- What you need to do: Of the entries below, restate word for word only the section that runs from the line with "ATOM 296 C C" to the line with "ATOM 304 C C", counting both ends.

- Dataset excerpts:
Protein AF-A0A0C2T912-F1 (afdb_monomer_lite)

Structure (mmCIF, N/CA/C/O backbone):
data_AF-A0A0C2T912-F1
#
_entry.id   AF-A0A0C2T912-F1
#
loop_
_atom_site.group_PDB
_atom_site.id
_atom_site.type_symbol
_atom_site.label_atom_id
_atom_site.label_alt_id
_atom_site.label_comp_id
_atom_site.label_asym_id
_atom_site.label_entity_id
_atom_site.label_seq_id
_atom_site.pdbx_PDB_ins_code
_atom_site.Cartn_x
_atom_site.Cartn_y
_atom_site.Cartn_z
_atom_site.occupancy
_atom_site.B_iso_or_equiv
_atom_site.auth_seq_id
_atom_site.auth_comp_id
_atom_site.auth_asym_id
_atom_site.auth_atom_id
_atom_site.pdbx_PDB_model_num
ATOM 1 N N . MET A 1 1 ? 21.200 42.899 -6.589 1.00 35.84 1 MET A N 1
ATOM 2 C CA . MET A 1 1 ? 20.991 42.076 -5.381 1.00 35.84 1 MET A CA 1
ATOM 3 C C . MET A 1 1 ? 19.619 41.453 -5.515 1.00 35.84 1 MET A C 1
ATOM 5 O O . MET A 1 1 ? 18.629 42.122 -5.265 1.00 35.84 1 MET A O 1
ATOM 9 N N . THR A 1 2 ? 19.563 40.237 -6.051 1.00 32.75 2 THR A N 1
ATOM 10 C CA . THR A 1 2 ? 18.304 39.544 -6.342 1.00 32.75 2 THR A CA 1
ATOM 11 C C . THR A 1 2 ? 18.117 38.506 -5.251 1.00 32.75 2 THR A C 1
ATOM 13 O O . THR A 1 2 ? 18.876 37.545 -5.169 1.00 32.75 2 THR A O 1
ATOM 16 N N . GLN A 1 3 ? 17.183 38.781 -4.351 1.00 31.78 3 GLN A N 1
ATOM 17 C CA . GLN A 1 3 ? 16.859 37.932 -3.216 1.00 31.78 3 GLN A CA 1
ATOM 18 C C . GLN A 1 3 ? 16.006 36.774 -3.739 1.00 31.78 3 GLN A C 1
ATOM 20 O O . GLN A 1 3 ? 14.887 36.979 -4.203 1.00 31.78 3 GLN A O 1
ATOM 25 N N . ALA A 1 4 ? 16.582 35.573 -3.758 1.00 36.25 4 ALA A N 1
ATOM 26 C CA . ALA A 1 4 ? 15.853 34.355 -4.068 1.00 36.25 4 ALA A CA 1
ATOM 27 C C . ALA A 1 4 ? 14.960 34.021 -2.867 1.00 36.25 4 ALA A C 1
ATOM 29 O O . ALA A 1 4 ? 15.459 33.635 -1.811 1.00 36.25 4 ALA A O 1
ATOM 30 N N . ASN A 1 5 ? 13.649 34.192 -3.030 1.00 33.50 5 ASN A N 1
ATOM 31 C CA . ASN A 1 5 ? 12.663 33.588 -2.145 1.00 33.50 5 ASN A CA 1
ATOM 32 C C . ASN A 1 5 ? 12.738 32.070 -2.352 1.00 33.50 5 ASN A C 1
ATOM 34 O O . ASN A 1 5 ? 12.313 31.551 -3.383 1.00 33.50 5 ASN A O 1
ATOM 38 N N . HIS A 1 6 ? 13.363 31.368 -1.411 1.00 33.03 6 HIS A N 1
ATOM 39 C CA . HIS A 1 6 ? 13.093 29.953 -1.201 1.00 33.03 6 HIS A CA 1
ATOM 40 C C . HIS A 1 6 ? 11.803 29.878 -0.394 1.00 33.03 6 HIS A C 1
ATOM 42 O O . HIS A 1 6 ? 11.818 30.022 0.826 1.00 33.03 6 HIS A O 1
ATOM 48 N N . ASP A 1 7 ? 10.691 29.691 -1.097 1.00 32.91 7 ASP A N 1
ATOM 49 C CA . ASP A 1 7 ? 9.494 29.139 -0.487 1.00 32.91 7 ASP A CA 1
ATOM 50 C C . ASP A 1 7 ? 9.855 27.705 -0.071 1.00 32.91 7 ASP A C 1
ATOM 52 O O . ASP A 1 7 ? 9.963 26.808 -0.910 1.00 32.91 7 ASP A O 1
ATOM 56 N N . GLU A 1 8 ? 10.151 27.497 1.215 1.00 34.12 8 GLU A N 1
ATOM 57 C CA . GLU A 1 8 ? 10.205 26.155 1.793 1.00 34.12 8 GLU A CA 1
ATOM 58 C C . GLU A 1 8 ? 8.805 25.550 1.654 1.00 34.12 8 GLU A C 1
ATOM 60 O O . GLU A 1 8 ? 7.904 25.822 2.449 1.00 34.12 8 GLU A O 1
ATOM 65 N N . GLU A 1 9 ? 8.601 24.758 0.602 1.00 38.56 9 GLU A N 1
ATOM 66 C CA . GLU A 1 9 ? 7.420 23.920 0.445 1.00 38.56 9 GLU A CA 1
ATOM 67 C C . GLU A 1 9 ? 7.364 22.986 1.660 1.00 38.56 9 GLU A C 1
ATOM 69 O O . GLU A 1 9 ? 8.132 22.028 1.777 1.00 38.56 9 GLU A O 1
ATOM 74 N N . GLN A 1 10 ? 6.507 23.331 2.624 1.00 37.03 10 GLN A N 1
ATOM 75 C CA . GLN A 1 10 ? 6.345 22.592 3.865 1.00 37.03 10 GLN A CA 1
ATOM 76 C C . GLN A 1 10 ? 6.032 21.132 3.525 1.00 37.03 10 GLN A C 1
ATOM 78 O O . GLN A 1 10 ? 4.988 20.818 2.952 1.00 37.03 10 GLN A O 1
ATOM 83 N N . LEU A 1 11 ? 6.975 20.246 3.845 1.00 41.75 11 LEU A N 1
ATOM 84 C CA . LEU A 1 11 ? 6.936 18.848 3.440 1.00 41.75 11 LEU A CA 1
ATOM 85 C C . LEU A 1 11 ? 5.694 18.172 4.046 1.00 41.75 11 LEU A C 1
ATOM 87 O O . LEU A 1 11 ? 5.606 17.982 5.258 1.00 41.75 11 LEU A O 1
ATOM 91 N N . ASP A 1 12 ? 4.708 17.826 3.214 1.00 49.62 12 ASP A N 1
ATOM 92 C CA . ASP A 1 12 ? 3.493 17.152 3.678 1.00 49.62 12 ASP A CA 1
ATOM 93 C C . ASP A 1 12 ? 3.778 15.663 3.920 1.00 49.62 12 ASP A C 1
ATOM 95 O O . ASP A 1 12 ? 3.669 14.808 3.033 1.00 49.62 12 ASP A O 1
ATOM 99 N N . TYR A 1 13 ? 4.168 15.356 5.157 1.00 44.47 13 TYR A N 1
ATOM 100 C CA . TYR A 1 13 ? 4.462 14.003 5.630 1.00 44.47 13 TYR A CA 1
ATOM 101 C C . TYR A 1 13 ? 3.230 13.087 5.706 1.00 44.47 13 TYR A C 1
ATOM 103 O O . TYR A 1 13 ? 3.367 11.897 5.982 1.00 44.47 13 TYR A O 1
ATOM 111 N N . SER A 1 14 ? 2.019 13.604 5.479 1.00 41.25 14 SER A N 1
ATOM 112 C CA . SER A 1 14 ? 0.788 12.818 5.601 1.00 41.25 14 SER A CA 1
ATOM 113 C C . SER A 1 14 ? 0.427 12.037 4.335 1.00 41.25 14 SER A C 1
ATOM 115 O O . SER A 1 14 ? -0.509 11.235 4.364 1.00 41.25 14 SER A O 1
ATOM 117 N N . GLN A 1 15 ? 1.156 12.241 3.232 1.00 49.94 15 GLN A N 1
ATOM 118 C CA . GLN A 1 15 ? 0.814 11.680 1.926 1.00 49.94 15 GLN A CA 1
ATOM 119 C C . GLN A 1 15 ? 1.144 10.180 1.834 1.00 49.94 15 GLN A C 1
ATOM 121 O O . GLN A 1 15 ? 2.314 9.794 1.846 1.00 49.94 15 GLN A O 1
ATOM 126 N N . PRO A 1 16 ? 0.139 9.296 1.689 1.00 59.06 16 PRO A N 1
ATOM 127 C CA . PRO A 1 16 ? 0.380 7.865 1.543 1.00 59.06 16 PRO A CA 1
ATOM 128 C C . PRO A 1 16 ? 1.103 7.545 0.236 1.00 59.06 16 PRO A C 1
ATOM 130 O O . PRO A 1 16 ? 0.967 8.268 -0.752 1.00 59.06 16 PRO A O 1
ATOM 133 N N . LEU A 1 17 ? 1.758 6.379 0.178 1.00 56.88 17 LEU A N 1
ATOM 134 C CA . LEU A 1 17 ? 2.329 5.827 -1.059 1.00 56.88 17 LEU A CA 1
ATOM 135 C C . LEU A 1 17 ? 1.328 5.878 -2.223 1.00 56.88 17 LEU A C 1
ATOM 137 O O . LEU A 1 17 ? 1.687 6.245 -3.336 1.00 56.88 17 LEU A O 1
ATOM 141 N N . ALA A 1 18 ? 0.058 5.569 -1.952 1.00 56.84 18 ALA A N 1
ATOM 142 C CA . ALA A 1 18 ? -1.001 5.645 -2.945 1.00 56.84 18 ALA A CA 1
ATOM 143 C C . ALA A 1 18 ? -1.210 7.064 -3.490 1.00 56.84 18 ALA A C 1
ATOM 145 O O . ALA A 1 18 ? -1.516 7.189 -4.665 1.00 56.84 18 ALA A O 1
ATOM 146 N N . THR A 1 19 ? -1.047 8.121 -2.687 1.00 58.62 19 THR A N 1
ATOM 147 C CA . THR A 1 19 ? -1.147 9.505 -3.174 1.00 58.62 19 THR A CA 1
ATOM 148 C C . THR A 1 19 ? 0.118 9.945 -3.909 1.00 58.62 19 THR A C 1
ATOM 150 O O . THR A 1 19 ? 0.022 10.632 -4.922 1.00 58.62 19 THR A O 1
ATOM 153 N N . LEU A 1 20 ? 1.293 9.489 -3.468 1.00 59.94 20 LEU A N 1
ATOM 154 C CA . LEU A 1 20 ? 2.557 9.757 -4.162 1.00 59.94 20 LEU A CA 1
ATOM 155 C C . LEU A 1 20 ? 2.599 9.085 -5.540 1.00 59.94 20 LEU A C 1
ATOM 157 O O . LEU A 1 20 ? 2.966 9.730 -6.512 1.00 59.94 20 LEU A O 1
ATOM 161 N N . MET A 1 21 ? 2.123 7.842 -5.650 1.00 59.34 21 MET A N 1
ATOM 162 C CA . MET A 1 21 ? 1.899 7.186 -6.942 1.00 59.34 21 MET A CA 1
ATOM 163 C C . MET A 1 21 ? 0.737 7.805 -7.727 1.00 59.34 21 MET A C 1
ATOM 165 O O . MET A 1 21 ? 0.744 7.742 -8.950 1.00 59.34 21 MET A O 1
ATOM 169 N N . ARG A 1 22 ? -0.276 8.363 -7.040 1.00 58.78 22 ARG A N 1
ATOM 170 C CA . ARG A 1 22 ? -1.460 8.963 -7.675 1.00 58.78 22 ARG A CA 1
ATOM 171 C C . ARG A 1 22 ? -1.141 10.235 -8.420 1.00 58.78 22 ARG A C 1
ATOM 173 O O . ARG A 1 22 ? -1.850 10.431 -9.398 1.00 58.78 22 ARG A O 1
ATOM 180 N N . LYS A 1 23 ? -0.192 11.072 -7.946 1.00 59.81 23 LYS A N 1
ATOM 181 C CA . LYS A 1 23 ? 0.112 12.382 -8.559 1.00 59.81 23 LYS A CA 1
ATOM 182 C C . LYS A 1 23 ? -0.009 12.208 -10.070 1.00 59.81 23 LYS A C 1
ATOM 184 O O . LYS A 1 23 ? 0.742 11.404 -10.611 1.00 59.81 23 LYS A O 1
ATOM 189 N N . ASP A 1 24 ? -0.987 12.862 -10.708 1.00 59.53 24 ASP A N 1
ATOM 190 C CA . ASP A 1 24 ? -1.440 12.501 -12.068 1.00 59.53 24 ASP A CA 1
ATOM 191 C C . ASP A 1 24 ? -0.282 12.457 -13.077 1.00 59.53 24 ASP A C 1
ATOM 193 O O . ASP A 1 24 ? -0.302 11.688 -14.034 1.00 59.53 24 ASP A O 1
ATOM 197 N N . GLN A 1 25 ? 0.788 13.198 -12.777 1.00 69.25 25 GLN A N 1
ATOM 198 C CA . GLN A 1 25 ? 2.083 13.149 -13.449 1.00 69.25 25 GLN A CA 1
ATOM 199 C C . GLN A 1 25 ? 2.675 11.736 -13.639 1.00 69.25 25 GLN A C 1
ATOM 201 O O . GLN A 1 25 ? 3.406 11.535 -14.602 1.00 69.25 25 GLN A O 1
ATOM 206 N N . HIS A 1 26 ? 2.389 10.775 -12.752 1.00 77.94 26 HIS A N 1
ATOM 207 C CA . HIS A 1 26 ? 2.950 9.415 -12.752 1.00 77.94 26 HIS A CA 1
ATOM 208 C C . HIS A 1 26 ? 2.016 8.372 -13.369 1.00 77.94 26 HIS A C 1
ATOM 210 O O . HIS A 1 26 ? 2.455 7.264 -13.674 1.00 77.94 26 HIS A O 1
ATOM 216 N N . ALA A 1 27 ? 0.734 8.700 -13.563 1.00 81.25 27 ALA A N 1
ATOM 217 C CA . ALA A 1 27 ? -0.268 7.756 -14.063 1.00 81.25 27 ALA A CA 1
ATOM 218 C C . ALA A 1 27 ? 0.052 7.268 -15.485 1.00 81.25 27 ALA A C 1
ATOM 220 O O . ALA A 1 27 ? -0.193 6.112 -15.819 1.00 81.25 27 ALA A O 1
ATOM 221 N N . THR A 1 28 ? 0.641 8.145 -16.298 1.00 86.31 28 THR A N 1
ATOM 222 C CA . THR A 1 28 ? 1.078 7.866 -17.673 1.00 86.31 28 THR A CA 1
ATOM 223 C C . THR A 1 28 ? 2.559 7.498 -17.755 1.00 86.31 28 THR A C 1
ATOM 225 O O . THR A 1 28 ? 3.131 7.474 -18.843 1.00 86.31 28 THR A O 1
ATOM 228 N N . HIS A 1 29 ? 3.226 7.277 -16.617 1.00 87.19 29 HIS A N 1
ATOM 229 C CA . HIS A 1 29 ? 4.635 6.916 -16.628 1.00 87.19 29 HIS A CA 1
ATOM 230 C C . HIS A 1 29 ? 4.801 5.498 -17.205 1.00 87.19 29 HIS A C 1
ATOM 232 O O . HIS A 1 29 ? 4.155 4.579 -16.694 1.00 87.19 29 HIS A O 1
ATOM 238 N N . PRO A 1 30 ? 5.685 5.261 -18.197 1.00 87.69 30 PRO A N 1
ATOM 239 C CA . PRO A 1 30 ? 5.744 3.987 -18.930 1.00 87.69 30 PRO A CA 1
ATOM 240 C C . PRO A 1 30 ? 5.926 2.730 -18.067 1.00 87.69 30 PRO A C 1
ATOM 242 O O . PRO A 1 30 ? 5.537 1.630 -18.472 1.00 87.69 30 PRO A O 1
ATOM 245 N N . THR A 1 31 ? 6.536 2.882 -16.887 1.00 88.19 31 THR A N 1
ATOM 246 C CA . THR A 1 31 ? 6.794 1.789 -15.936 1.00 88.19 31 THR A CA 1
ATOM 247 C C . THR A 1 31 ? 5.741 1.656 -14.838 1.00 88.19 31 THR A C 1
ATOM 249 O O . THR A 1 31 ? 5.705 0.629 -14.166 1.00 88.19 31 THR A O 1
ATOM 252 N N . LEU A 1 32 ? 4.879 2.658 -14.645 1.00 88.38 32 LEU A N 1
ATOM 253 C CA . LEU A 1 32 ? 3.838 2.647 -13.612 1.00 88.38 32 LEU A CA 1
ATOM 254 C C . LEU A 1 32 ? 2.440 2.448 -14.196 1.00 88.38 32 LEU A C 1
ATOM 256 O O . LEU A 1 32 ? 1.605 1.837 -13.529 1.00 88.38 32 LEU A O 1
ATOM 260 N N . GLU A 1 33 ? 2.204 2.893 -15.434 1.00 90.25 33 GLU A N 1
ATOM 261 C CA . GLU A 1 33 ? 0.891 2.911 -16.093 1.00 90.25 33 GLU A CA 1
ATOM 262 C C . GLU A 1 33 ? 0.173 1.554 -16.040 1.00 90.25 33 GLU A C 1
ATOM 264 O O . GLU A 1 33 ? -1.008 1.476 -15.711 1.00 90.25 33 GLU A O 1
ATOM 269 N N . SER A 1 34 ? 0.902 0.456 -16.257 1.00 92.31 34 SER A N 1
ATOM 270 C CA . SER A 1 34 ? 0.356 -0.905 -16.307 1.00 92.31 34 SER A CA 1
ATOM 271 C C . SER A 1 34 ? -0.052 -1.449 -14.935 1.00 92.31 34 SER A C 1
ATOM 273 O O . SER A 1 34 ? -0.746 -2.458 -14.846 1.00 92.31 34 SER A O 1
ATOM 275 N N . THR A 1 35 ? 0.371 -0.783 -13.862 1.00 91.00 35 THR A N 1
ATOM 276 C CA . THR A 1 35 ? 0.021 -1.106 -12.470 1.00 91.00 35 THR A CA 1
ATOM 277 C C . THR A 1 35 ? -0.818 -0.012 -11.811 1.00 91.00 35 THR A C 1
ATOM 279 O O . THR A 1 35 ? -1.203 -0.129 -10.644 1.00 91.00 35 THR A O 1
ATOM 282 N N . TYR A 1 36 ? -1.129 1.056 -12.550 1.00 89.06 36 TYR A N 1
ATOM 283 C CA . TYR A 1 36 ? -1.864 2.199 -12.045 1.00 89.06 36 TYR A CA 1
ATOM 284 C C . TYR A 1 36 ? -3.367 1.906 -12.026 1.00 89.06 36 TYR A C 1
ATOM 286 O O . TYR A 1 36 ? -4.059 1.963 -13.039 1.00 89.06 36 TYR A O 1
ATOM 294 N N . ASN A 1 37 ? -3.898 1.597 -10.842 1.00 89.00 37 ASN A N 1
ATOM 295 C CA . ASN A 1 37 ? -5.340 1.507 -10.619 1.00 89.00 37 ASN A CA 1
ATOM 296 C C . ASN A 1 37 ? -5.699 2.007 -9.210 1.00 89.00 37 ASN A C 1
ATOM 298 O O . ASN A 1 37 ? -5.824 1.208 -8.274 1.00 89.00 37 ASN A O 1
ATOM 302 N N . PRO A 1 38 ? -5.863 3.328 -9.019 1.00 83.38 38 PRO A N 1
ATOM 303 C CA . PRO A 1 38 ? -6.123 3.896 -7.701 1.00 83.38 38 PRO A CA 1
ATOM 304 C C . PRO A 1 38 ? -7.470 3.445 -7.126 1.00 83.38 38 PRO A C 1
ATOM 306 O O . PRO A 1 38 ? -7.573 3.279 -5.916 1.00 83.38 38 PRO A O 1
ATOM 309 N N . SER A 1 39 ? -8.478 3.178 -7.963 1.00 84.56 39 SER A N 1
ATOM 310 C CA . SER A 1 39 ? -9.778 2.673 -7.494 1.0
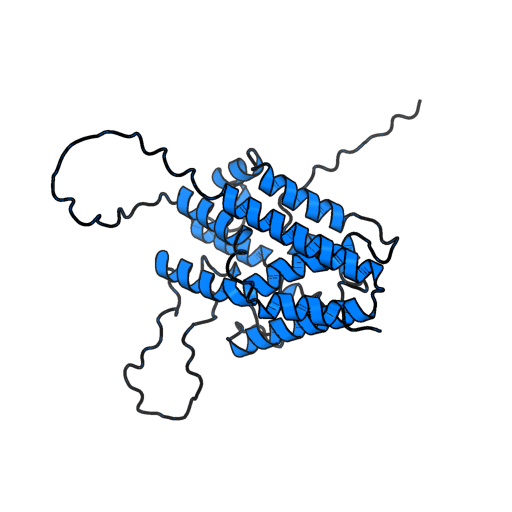0 84.56 39 SER A CA 1
ATOM 311 C C . SER A 1 39 ? -9.674 1.298 -6.820 1.00 84.56 39 SER A C 1
ATOM 313 O O . SER A 1 39 ? -10.428 0.992 -5.895 1.00 84.56 39 SER A O 1
ATOM 315 N N . LEU A 1 40 ? -8.702 0.494 -7.260 1.00 89.50 40 LEU A N 1
ATOM 316 C CA . LEU A 1 40 ? -8.459 -0.858 -6.780 1.00 89.50 40 LEU A CA 1
ATOM 317 C C . LEU A 1 40 ? -7.448 -0.896 -5.632 1.00 89.50 40 LEU A C 1
ATOM 319 O O . LEU A 1 40 ? -7.672 -1.592 -4.644 1.00 89.50 40 LEU A O 1
ATOM 323 N N . LEU A 1 41 ? -6.344 -0.152 -5.757 1.00 87.62 41 LEU A N 1
ATOM 324 C CA . LEU A 1 41 ? -5.179 -0.275 -4.878 1.00 87.62 41 LEU A CA 1
ATOM 325 C C . LEU A 1 41 ? -5.047 0.849 -3.852 1.00 87.62 41 LEU A C 1
ATOM 327 O O . LEU A 1 41 ? -4.453 0.625 -2.800 1.00 87.62 41 LEU A O 1
ATOM 331 N N . ALA A 1 42 ? -5.600 2.045 -4.083 1.00 82.56 42 ALA A N 1
ATOM 332 C CA . ALA A 1 42 ? -5.396 3.146 -3.142 1.00 82.56 42 ALA A CA 1
ATOM 333 C C . ALA A 1 42 ? -6.026 2.821 -1.785 1.00 82.56 42 ALA A C 1
ATOM 335 O O . ALA A 1 42 ? -7.184 2.413 -1.714 1.00 82.56 42 ALA A
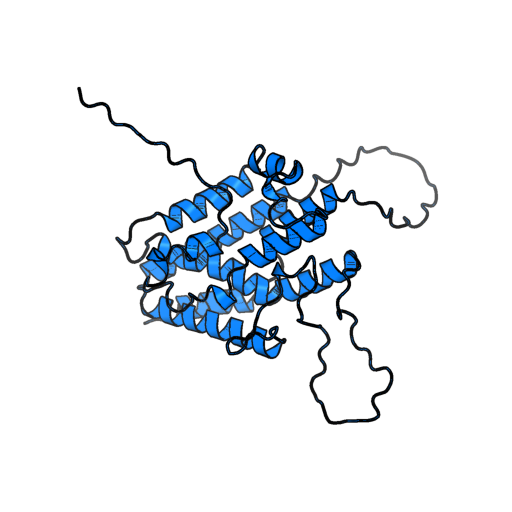 O 1
ATOM 336 N N . ARG A 1 43 ? -5.245 2.982 -0.713 1.00 84.62 43 ARG A N 1
ATOM 337 C CA . ARG A 1 43 ? -5.648 2.614 0.654 1.00 84.62 43 ARG A CA 1
ATOM 338 C C . ARG A 1 43 ? -5.989 3.807 1.545 1.00 84.62 43 ARG A C 1
ATOM 340 O O . ARG A 1 43 ? -6.487 3.607 2.643 1.00 84.62 43 ARG A O 1
ATOM 347 N N . THR A 1 44 ? -5.744 5.035 1.086 1.00 79.50 44 THR A N 1
ATOM 348 C CA . THR A 1 44 ? -5.857 6.262 1.894 1.00 79.50 44 THR A CA 1
ATOM 349 C C . THR A 1 44 ? -7.227 6.430 2.550 1.00 79.50 44 THR A C 1
ATOM 351 O O . THR A 1 44 ? -7.293 6.639 3.755 1.00 79.50 44 THR A O 1
ATOM 354 N N . SER A 1 45 ? -8.314 6.305 1.782 1.00 82.25 45 SER A N 1
ATOM 355 C CA . SER A 1 45 ? -9.675 6.472 2.310 1.00 82.25 45 SER A CA 1
ATOM 356 C C . SER A 1 45 ? -10.045 5.362 3.294 1.00 82.25 45 SER A C 1
ATOM 358 O O . SER A 1 45 ? -10.594 5.636 4.350 1.00 82.25 45 SER A O 1
ATOM 360 N N . SER A 1 46 ? -9.677 4.112 3.000 1.00 85.88 46 SER A N 1
ATOM 361 C CA . SER A 1 46 ? -9.890 2.991 3.923 1.00 85.88 46 SER A CA 1
ATOM 362 C C . SER A 1 46 ? -9.091 3.147 5.220 1.00 85.88 46 SER A C 1
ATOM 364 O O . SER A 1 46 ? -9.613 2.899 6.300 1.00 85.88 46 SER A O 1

- Worked solution:
ATOM 296 C C . ASN A 1 37 ? -5.699 2.007 -9.210 1.00 89.00 37 ASN A C 1
ATOM 298 O O . ASN A 1 37 ? -5.824 1.208 -8.274 1.00 89.00 37 ASN A O 1
ATOM 302 N N . PRO A 1 38 ? -5.863 3.328 -9.019 1.00 83.38 38 PRO A N 1
ATOM 303 C CA . PRO A 1 38 ? -6.123 3.896 -7.701 1.00 83.38 38 PRO A CA 1
ATOM 304 C C . PRO A 1 38 ? -7.470 3.445 -7.126 1.00 83.38 38 PRO A C 1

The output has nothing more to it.